Directions for this task -
Restate the data that follows exactly as it stands, beginning with the first line and ending with the line that contains "ATOM 17 N N".
Supplied information below:
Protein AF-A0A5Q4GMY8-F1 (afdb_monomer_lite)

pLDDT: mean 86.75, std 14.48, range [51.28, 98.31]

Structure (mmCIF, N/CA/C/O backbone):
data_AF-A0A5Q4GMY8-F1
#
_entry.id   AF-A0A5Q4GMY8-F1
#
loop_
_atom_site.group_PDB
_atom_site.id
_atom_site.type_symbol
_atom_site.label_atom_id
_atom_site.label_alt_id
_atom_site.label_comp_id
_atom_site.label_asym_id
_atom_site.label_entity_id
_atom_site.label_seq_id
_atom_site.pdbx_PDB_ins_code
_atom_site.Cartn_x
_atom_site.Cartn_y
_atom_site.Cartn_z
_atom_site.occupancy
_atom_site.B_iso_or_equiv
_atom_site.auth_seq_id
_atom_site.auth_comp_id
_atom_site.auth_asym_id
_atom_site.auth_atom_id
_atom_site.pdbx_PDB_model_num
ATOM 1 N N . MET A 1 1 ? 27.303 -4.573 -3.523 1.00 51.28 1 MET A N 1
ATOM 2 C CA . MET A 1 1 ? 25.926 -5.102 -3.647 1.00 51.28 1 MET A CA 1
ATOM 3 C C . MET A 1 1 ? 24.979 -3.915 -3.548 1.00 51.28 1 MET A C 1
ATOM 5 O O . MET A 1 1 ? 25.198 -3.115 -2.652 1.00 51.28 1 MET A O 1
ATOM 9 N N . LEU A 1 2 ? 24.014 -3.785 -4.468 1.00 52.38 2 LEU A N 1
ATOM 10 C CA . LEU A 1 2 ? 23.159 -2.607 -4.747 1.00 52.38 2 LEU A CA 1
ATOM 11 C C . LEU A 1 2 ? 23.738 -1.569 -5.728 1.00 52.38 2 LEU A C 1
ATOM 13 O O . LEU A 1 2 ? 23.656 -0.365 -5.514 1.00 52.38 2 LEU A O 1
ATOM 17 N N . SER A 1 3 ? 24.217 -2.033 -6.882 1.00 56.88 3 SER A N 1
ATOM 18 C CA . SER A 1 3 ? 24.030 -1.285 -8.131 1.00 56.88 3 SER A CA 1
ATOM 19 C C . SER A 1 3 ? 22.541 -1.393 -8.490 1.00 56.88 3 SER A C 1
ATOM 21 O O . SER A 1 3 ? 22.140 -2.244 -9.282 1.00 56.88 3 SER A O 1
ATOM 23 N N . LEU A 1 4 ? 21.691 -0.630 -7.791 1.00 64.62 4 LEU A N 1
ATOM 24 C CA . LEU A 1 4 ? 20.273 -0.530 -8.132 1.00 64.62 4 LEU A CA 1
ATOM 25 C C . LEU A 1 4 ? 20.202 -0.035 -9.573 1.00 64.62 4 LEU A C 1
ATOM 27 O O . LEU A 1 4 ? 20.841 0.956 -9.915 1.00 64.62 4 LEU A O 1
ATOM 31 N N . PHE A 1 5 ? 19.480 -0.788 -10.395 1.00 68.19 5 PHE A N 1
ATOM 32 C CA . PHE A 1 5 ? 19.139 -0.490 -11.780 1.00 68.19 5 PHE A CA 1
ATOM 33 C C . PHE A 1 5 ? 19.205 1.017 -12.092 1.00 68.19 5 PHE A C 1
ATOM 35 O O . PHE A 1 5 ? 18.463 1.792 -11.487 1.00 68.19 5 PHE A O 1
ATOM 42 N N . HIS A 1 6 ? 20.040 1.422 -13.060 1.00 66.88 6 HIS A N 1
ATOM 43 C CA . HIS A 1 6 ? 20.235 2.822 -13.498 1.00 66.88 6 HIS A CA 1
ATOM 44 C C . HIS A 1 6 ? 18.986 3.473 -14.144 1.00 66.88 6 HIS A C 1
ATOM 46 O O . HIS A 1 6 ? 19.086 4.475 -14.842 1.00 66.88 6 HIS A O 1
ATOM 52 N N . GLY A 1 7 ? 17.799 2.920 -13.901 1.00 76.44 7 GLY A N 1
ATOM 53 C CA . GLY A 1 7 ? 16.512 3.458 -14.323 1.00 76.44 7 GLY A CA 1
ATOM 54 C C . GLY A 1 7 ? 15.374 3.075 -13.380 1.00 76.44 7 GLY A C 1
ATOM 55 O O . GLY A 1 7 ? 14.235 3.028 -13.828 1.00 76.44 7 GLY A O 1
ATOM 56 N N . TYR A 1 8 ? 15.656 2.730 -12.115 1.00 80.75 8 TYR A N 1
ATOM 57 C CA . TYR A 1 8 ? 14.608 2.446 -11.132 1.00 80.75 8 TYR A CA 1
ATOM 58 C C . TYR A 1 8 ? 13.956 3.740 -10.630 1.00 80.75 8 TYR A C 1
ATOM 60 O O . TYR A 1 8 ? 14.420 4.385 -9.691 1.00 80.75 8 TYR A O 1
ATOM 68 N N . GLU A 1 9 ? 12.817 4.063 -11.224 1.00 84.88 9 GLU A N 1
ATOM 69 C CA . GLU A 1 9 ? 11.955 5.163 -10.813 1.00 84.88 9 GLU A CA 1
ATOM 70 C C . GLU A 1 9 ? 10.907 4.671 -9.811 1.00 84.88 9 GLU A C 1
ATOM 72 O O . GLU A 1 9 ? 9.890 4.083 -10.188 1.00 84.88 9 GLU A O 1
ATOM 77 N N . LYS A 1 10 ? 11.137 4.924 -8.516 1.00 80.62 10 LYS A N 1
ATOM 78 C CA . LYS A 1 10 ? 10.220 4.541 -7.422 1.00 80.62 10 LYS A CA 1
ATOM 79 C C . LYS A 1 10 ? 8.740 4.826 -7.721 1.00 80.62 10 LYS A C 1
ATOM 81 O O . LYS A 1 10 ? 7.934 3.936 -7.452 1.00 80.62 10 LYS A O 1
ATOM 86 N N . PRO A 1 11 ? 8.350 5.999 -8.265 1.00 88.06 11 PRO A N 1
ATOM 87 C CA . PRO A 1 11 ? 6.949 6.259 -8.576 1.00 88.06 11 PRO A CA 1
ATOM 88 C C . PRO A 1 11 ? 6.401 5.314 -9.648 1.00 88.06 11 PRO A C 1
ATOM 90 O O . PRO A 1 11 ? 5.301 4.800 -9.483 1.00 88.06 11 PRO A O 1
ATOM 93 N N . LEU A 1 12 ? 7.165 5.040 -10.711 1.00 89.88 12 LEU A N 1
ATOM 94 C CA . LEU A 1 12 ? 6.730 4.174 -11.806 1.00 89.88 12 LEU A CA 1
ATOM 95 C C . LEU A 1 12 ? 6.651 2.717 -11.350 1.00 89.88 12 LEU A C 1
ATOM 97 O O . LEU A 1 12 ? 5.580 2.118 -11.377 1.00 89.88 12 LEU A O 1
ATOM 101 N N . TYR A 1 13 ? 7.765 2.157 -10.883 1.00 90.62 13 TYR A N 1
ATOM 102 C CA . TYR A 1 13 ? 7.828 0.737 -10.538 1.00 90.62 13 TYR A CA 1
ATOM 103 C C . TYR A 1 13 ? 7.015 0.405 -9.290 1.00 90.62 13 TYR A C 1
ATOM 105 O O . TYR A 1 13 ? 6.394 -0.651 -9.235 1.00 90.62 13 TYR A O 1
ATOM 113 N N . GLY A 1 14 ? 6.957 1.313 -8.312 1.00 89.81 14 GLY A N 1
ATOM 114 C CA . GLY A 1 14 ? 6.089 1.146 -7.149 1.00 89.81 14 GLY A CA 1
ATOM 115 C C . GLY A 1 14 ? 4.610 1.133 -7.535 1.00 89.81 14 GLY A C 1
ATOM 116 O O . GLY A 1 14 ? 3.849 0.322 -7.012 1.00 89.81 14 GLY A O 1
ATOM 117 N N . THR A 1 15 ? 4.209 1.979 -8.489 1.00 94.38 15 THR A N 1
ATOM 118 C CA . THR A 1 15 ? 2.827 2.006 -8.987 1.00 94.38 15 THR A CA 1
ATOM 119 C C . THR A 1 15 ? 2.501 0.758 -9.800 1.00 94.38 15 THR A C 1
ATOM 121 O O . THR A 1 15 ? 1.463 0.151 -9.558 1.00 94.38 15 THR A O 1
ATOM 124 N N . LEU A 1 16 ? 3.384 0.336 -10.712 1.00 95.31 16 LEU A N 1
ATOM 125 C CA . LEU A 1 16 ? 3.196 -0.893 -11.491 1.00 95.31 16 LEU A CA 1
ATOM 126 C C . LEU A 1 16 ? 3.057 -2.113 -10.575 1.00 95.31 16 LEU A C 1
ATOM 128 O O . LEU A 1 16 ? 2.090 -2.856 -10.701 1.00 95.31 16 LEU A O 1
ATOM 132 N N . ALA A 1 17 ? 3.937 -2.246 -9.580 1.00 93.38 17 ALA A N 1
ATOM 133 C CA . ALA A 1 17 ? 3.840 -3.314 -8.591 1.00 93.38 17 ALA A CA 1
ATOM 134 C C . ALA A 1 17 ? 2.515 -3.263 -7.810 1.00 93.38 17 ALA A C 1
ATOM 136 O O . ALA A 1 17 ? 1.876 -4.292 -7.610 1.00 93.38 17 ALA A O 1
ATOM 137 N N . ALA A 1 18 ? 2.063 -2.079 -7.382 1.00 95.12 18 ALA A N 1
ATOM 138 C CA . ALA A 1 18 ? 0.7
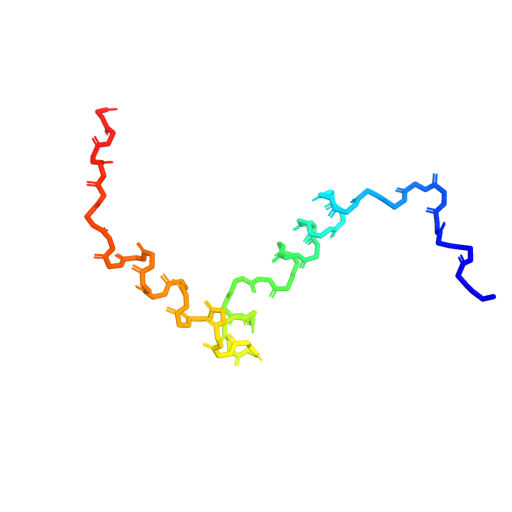92 -1.947 -6.671 1.00 95.12 18 ALA A CA 1
ATOM 139 C C . ALA A 1 18 ? -0.423 -2.309 -7.547 1.00 95.12 18 ALA A C 1
ATOM 141 O O . ALA A 1 18 ? -1.382 -2.897 -7.043 1.00 95.12 18 ALA A O 1
ATOM 142 N N . ILE A 1 19 ? -0.377 -1.980 -8.843 1.00 96.50 19 ILE A N 1
ATOM 143 C CA . ILE A 1 19 ? -1.402 -2.356 -9.826 1.00 96.50 19 ILE A CA 1
ATOM 144 C C . ILE A 1 19 ? -1.424 -3.875 -10.019 1.00 96.50 19 ILE A C 1
ATOM 146 O O . ILE A 1 19 ? -2.498 -4.468 -9.975 1.00 96.50 19 ILE A O 1
ATOM 150 N N . GLU A 1 20 ? -0.259 -4.498 -10.196 1.00 97.62 20 GLU A N 1
ATOM 151 C CA . GLU A 1 20 ? -0.131 -5.943 -10.416 1.00 97.62 20 GLU A CA 1
ATOM 152 C C . GLU A 1 20 ? -0.547 -6.769 -9.192 1.00 97.62 20 GLU A C 1
ATOM 154 O O . GLU A 1 20 ? -1.264 -7.757 -9.332 1.00 97.62 20 GLU A O 1
ATOM 159 N N . ILE A 1 21 ? -0.131 -6.366 -7.986 1.00 96.81 21 ILE A N 1
ATOM 160 C CA . ILE A 1 21 ? -0.495 -7.056 -6.737 1.00 96.81 21 ILE A CA 1
ATOM 161 C C . ILE A 1 21 ? -1.988 -6.870 -6.435 1.00 96.81 21 ILE A C 1
ATOM 163 O O . ILE A 1 21 ? -2.652 -7.783 -5.943 1.00 96.81 21 ILE A O 1
ATOM 167 N N . GLY A 1 22 ? -2.522 -5.683 -6.719 1.00 96.88 22 GLY A N 1
ATOM 168 C CA . G
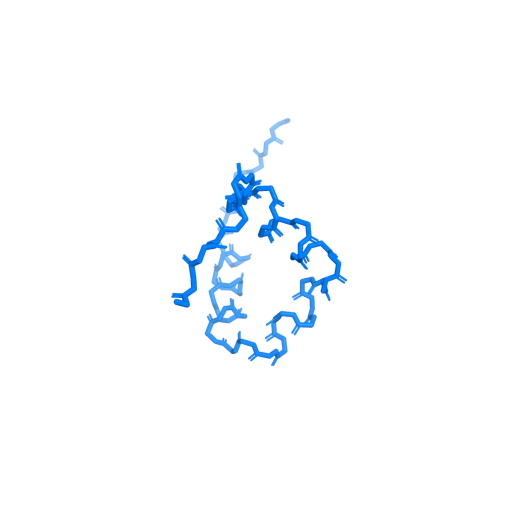LY A 1 22 ? -3.907 -5.333 -6.448 1.00 96.88 22 GLY A CA 1
ATOM 169 C C . GLY A 1 22 ? -4.150 -4.880 -5.006 1.00 96.88 22 GLY A C 1
ATOM 170 O O . GLY A 1 22 ? -3.567 -5.368 -4.034 1.00 96.88 22 GLY A O 1
ATOM 171 N N . LEU A 1 23 ? -5.071 -3.925 -4.858 1.00 95.75 23 LEU A N 1
ATOM 172 C CA . LEU A 1 23 ? -5.336 -3.258 -3.583 1.00 95.75 23 LEU A CA 1
ATOM 173 C C . LEU A 1 23 ? -5.822 -4.221 -2.488 1.00 95.75 23 LEU A C 1
ATOM 175 O O . LEU A 1 23 ? -5.451 -4.059 -1.327 1.00 95.75 23 LEU A O 1
ATOM 179 N N . ASP A 1 24 ? -6.636 -5.218 -2.831 1.00 96.94 24 ASP A N 1
ATOM 180 C CA . ASP A 1 24 ? -7.189 -6.144 -1.839 1.00 96.94 24 ASP A CA 1
ATOM 181 C C . ASP A 1 24 ? -6.123 -7.070 -1.252 1.00 96.94 24 ASP A C 1
ATOM 183 O O . ASP A 1 24 ? -6.084 -7.252 -0.035 1.00 96.94 24 ASP A O 1
ATOM 187 N N . ALA A 1 25 ? -5.200 -7.571 -2.077 1.00 97.88 25 ALA A N 1
ATOM 188 C CA . ALA A 1 25 ? -4.072 -8.363 -1.599 1.00 97.88 25 ALA A CA 1
ATOM 189 C C . ALA A 1 25 ? -3.152 -7.529 -0.689 1.00 97.88 25 ALA A C 1
ATOM 191 O O . ALA A 1 25 ? -2.780 -7.981 0.395 1.00 97.88 25 ALA A O 1
ATOM 192 N N . ILE A 1 26 ? -2.856 -6.276 -1.061 1.00 97.38 26 ILE A N 1
ATOM 193 C CA . ILE A 1 26 ? -2.055 -5.360 -0.227 1.00 97.38 26 ILE A CA 1
ATOM 194 C C . ILE A 1 26 ? -2.741 -5.121 1.127 1.00 97.38 26 ILE A C 1
ATOM 196 O O . ILE A 1 26 ? -2.090 -5.148 2.169 1.00 97.38 26 ILE A O 1
ATOM 200 N N . ARG A 1 27 ? -4.065 -4.926 1.143 1.00 97.56 27 ARG A N 1
ATOM 201 C CA . ARG A 1 27 ? -4.836 -4.714 2.381 1.00 97.56 27 ARG A CA 1
ATOM 202 C C . ARG A 1 27 ? 
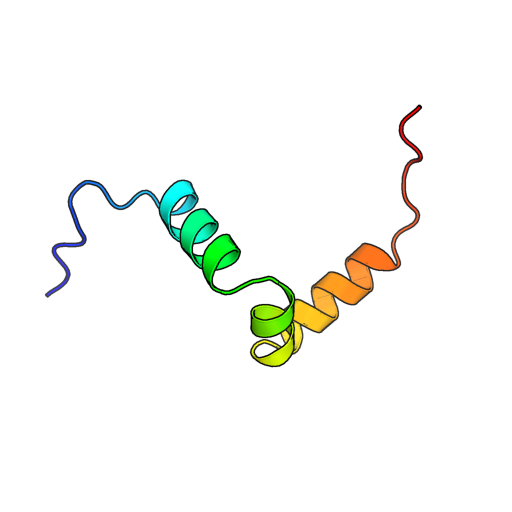-4.859 -5.948 3.282 1.00 97.56 27 ARG A C 1
ATOM 204 O O . ARG A 1 27 ? -4.782 -5.799 4.498 1.00 97.56 27 ARG A O 1
ATOM 211 N N . GLN A 1 28 ? -4.930 -7.148 2.709 1.00 97.94 28 GLN A N 1
ATOM 212 C CA . GLN A 1 28 ? -4.872 -8.400 3.472 1.00 97.94 28 GLN A CA 1
ATOM 213 C C . GLN A 1 28 ? -3.503 -8.609 4.131 1.00 97.94 28 GLN A C 1
ATOM 215 O O . GLN A 1 28 ? -3.441 -9.031 5.283 1.00 97.94 28 GLN A O 1
ATOM 220 N N . GLN A 1 29 ? -2.415 -8.285 3.425 1.00 98.12 29 GLN A N 1
ATOM 221 C CA . GLN A 1 29 ? -1.048 -8.511 3.912 1.00 98.12 29 GLN A CA 1
ATOM 222 C C . GLN A 1 29 ? -0.512 -7.381 4.798 1.00 98.12 29 GLN A C 1
ATOM 224 O O . GLN A 1 29 ? 0.432 -7.577 5.561 1.00 98.12 29 GLN A O 1
ATOM 229 N N . CYS A 1 30 ? -1.094 -6.183 4.717 1.00 97.75 30 CYS A N 1
ATOM 230 C CA . CYS A 1 30 ? -0.653 -5.016 5.476 1.00 97.75 30 CYS A CA 1
ATOM 231 C C . CYS A 1 30 ? -1.806 -4.445 6.321 1.00 97.75 30 CYS A C 1
ATOM 233 O O . CYS A 1 30 ? -2.454 -3.479 5.908 1.00 97.75 30 CYS A O 1
ATOM 235 N N . PRO A 1 31 ? -2.034 -4.963 7.546 1.00 96.38 31 PRO A N 1
ATOM 236 C CA . PRO A 1 31 ? -3.147 -4.534 8.399 1.00 96.38 31 PRO A CA 1
ATOM 237 C C . PRO A 1 31 ? -3.142 -3.036 8.734 1.00 96.38 31 PRO A C 1
ATOM 239 O O . PRO A 1 31 ? -4.196 -2.406 8.797 1.00 96.38 31 PRO A O 1
ATOM 242 N N . LEU A 1 32 ? -1.957 -2.437 8.911 1.00 98.00 32 LEU A N 1
ATOM 243 C CA . LEU A 1 32 ? -1.825 -0.993 9.148 1.00 98.00 32 LEU A CA 1
ATOM 244 C C . LEU A 1 32 ? -2.268 -0.174 7.929 1.00 98.00 32 LEU A C 1
ATOM 246 O O . LEU A 1 32 ? -2.927 0.856 8.081 1.00 98.00 32 LEU A O 1
ATOM 250 N N . PHE A 1 33 ? -1.939 -0.650 6.727 1.00 96.88 33 PHE A N 1
ATOM 251 C CA . PHE A 1 33 ? -2.350 -0.014 5.482 1.00 96.88 33 PHE A CA 1
ATOM 252 C C . PHE A 1 33 ? -3.862 -0.140 5.271 1.00 96.88 33 PHE A C 1
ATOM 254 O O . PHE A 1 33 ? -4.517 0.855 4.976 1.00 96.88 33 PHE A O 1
End of Supplied information.
Written response -
Protein AF-A0A5Q4GMY8-F1 (afdb_monomer_lite)

pLDDT: mean 86.75, std 14.48, range [51.28, 98.31]

Structure (mmCIF, N/CA/C/O backbone):
data_AF-A0A5Q4GMY8-F1
#
_entry.id   AF-A0A5Q4GMY8-F1
#
loop_
_atom_site.group_PDB
_atom_site.id
_atom_site.type_symbol
_atom_site.label_atom_id
_atom_site.label_alt_id
_atom_site.label_comp_id
_atom_site.label_asym_id
_atom_site.label_entity_id
_atom_site.label_seq_id
_atom_site.pdbx_PDB_ins_code
_atom_site.Cartn_x
_atom_site.Cartn_y
_atom_site.Cartn_z
_atom_site.occupancy
_atom_site.B_iso_or_equiv
_atom_site.auth_seq_id
_atom_site.auth_comp_id
_atom_site.auth_asym_id
_atom_site.auth_atom_id
_atom_site.pdbx_PDB_model_num
ATOM 1 N N . MET A 1 1 ? 27.303 -4.573 -3.523 1.00 51.28 1 MET A N 1
ATOM 2 C CA . MET A 1 1 ? 25.926 -5.102 -3.647 1.00 51.28 1 MET A CA 1
ATOM 3 C C . MET A 1 1 ? 24.979 -3.915 -3.548 1.00 51.28 1 MET A C 1
ATOM 5 O O . MET A 1 1 ? 25.198 -3.115 -2.652 1.00 51.28 1 MET A O 1
ATOM 9 N N . LEU A 1 2 ? 24.014 -3.785 -4.468 1.00 52.38 2 LEU A N 1
ATOM 10 C CA . LEU A 1 2 ? 23.159 -2.607 -4.747 1.00 52.38 2 LEU A CA 1
ATOM 11 C C . LEU A 1 2 ? 23.738 -1.569 -5.728 1.00 52.38 2 LEU A C 1
ATOM 13 O O . LEU A 1 2 ? 23.656 -0.365 -5.514 1.00 52.38 2 LEU A O 1
ATOM 17 N N . SER A 1 3 ? 24.217 -2.033 -6.882 1.00 56.88 3 SER A N 1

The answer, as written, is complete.